[Stored data]
____

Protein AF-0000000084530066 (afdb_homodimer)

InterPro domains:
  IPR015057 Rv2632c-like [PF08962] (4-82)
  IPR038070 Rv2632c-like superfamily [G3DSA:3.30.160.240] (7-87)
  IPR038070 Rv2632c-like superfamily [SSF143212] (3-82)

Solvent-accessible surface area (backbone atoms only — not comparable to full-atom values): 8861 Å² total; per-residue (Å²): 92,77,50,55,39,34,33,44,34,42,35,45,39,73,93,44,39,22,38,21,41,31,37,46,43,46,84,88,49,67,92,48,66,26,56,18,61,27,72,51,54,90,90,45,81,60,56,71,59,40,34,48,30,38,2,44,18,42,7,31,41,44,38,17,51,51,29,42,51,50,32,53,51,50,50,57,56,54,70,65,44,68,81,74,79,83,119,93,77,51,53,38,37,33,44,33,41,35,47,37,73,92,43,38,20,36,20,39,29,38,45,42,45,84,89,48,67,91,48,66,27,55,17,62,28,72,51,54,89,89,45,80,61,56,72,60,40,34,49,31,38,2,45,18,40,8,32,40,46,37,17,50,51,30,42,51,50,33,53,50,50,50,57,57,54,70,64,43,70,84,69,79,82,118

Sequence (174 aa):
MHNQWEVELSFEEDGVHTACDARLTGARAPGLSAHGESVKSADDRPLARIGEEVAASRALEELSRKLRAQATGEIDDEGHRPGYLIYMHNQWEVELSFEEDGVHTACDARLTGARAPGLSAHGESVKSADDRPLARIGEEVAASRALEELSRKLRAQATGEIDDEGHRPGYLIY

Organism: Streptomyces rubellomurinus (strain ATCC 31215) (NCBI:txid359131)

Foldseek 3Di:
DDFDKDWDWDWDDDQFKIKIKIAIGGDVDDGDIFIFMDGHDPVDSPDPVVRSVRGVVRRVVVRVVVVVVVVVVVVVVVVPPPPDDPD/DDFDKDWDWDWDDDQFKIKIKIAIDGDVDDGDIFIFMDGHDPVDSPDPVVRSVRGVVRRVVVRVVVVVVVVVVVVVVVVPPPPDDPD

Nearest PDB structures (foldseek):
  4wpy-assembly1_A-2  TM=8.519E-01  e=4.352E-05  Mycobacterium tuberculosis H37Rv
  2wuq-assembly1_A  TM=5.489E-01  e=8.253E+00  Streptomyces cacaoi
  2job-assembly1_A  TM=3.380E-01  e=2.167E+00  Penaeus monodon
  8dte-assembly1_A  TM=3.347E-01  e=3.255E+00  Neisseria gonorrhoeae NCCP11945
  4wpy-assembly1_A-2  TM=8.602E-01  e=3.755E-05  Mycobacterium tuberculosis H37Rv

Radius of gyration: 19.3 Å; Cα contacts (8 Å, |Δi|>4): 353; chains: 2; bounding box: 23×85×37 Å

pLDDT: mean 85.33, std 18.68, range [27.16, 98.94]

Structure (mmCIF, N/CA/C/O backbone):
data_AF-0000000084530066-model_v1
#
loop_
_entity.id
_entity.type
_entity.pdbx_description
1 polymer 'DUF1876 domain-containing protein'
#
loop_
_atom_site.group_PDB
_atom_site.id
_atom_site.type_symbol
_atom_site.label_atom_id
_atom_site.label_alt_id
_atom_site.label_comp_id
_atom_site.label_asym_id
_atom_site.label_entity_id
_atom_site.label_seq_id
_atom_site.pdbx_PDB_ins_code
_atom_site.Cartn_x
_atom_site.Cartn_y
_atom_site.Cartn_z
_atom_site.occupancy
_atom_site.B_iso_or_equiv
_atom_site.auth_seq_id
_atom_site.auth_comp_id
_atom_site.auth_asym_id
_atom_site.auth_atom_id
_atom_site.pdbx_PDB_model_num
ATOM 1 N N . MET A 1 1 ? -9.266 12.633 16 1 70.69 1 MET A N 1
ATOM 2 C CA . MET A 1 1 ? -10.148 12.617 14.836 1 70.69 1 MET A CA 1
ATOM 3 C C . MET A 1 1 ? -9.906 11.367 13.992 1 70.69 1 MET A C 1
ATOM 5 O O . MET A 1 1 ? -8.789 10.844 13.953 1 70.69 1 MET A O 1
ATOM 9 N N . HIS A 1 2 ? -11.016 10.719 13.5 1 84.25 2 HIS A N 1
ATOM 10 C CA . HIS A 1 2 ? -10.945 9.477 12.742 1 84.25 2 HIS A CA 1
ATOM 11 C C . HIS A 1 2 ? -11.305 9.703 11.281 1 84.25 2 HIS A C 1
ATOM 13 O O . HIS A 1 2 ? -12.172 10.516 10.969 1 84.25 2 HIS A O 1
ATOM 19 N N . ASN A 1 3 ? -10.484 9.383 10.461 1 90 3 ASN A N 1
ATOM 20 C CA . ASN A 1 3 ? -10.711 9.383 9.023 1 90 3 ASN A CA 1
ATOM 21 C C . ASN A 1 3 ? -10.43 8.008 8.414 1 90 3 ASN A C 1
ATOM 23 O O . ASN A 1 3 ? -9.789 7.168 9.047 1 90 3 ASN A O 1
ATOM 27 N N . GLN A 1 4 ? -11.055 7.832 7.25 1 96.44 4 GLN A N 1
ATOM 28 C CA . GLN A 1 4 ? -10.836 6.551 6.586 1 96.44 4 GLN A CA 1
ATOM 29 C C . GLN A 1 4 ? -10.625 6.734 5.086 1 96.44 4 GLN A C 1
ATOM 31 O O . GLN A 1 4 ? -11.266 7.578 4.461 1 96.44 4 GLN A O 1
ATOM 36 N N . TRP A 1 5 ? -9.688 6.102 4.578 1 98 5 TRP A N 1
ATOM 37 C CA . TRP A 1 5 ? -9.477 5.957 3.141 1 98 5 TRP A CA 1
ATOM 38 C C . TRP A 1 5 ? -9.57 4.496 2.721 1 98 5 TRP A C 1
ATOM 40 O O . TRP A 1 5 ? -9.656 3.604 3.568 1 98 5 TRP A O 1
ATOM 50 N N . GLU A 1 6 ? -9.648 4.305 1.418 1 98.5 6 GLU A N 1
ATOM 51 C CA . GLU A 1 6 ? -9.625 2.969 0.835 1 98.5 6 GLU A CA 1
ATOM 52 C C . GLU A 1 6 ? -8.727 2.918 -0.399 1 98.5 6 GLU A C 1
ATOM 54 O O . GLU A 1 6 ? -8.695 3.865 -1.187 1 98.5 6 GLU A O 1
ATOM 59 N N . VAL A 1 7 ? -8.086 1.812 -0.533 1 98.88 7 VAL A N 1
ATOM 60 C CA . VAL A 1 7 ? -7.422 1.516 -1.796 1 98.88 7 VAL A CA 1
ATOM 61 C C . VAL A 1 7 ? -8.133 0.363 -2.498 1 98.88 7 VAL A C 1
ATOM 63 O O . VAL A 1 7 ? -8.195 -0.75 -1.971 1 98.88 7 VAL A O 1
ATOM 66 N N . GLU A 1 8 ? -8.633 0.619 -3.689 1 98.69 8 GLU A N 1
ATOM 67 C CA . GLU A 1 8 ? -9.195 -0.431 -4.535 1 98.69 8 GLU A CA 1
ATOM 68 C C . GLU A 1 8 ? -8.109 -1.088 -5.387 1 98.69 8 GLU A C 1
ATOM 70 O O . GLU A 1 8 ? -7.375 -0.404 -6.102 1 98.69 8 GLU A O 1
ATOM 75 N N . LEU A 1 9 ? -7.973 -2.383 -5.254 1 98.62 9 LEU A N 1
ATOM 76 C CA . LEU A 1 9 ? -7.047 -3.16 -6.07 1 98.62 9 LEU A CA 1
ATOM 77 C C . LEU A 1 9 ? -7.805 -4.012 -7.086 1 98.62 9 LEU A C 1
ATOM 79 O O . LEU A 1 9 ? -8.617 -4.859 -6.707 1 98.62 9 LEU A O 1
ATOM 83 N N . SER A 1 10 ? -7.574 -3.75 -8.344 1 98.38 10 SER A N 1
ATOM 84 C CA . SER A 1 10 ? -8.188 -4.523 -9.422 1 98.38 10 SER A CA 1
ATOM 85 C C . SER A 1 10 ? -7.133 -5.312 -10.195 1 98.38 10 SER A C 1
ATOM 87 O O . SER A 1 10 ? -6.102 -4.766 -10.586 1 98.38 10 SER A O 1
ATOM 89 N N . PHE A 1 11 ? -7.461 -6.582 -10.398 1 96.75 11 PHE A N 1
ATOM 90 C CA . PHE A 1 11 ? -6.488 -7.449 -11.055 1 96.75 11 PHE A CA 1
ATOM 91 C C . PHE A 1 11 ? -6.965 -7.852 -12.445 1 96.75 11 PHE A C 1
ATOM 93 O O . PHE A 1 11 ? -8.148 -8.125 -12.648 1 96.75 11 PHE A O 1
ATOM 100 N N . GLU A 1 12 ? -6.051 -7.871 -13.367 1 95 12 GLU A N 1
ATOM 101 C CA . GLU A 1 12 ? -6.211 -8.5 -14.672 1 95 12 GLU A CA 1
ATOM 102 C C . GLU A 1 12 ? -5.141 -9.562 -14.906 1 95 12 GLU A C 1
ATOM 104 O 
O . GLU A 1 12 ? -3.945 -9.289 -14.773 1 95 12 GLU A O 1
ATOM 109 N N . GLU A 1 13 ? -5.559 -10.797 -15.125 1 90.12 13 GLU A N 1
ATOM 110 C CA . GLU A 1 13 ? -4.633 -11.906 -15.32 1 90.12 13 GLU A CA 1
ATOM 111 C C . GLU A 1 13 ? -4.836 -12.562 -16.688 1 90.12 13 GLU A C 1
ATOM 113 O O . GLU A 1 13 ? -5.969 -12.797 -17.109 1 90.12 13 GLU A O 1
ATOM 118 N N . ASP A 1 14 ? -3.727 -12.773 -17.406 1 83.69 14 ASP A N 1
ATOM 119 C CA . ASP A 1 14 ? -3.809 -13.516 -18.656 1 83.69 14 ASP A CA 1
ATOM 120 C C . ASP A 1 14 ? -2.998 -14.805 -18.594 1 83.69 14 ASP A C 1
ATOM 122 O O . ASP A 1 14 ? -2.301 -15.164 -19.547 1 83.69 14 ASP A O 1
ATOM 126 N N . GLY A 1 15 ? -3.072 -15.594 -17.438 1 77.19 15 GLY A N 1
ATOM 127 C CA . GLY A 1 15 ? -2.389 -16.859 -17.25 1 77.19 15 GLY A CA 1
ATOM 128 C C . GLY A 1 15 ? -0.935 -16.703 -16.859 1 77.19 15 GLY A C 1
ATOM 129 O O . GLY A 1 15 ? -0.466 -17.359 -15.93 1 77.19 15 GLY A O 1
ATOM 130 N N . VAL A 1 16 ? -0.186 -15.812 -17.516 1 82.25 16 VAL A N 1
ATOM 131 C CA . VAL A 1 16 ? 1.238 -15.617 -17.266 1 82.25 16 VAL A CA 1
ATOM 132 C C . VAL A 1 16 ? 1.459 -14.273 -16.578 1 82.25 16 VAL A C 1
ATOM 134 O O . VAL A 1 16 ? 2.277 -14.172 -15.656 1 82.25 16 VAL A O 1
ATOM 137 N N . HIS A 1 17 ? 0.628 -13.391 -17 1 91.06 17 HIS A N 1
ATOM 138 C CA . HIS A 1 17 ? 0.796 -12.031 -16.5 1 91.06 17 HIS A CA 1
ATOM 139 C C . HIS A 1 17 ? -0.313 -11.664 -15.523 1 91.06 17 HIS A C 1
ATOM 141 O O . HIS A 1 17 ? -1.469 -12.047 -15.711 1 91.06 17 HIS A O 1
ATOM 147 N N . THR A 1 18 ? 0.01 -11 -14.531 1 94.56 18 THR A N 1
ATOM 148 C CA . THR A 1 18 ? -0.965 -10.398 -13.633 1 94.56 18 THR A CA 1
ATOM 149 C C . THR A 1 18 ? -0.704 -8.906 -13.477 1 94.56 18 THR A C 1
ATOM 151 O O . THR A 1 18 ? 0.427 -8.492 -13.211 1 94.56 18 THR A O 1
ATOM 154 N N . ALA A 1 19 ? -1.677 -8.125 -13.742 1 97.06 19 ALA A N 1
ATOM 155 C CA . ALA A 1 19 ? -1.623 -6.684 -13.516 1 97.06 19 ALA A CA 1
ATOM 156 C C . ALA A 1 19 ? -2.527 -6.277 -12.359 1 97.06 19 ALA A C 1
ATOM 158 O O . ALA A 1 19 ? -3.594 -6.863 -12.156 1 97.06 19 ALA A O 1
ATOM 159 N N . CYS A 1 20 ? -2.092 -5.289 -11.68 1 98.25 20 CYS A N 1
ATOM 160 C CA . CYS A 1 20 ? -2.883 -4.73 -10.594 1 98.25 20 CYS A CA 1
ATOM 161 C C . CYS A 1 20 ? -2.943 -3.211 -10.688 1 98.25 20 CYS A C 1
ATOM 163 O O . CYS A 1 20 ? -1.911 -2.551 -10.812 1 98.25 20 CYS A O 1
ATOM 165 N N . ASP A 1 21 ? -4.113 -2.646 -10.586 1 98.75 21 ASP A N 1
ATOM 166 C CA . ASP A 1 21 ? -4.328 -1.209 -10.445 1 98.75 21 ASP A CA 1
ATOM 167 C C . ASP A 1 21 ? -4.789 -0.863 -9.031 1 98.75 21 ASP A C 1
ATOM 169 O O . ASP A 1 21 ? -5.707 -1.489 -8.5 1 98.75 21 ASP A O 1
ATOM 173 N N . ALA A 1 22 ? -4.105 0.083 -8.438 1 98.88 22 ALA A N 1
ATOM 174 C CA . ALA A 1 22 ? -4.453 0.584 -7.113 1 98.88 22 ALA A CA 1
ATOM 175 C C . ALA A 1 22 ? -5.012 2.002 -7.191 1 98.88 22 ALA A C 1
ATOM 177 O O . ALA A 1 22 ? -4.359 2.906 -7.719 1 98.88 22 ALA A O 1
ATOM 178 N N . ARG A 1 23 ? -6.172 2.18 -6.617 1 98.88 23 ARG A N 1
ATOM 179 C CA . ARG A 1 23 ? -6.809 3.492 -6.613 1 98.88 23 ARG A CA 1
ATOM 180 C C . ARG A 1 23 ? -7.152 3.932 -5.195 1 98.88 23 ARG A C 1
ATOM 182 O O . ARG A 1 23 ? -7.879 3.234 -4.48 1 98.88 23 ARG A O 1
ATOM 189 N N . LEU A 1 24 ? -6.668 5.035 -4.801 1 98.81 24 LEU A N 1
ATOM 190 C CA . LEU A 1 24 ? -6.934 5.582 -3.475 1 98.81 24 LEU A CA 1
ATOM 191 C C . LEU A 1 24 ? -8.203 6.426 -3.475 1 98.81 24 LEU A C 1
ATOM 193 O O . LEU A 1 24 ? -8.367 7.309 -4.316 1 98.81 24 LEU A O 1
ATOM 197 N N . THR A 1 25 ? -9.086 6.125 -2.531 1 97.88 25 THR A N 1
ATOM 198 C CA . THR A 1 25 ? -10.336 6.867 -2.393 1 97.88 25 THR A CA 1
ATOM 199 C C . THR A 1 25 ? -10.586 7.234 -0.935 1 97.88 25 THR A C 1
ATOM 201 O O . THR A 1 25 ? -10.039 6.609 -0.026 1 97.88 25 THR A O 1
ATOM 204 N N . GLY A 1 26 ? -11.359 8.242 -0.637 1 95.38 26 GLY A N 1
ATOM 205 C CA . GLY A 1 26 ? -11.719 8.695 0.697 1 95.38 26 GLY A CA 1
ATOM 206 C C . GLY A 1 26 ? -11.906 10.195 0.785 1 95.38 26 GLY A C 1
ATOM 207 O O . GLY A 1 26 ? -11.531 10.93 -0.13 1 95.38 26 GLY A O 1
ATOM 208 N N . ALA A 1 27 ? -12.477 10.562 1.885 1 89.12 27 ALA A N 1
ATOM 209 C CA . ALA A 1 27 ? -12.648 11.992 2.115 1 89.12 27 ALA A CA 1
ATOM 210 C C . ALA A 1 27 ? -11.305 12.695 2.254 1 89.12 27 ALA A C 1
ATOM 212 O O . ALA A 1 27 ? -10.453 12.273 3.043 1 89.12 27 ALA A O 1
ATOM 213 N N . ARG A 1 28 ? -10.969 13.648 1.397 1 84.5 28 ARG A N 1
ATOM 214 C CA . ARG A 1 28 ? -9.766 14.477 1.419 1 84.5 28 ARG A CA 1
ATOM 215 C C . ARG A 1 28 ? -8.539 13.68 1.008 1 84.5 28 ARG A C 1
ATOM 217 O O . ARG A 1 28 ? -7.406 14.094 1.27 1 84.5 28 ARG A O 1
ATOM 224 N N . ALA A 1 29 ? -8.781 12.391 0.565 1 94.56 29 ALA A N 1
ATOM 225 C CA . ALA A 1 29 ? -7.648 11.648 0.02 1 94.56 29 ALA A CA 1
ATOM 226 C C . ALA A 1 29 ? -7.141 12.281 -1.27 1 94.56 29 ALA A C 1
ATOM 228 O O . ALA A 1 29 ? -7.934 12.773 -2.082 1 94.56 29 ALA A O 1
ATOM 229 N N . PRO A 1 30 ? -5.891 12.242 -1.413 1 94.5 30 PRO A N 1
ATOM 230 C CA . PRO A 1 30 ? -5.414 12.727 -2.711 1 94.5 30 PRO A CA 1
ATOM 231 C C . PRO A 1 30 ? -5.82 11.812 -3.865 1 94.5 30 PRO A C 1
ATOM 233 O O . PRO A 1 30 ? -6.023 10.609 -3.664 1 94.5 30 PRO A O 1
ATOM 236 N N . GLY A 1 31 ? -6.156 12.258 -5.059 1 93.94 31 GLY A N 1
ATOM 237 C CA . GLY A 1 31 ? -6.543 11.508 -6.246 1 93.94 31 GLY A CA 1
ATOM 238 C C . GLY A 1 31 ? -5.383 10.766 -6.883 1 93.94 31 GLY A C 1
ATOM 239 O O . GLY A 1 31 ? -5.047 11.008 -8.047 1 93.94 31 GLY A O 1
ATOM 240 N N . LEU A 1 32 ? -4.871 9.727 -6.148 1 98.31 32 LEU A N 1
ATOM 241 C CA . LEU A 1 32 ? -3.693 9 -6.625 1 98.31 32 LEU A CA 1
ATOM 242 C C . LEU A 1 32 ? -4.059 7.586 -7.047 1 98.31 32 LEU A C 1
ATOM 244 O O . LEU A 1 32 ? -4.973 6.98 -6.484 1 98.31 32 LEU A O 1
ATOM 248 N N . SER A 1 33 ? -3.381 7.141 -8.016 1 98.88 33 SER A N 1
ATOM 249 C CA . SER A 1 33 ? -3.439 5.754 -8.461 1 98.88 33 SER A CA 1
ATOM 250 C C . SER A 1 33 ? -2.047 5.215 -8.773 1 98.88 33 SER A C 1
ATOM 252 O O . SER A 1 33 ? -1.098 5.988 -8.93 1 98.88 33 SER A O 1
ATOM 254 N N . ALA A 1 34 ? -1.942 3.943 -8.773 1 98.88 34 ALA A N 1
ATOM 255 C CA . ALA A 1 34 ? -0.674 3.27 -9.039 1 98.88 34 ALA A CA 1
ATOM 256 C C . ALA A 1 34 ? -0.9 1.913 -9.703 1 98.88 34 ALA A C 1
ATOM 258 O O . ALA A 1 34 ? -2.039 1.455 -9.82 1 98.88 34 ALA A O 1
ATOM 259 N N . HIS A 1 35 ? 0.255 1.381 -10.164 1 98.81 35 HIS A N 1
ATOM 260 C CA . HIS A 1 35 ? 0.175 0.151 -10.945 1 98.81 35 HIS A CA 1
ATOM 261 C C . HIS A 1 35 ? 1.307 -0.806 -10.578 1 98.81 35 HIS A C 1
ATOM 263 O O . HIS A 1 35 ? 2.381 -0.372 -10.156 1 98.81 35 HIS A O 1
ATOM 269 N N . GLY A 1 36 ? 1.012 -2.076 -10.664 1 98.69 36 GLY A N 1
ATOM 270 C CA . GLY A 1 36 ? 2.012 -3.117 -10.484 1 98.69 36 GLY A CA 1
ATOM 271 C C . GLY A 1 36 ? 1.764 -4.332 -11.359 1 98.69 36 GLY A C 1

____

- EXERCISE
How many lines above include the word "Streptomyces"? Answer with the number alone.

- SOLUTION FOR THIS PROBLEM
2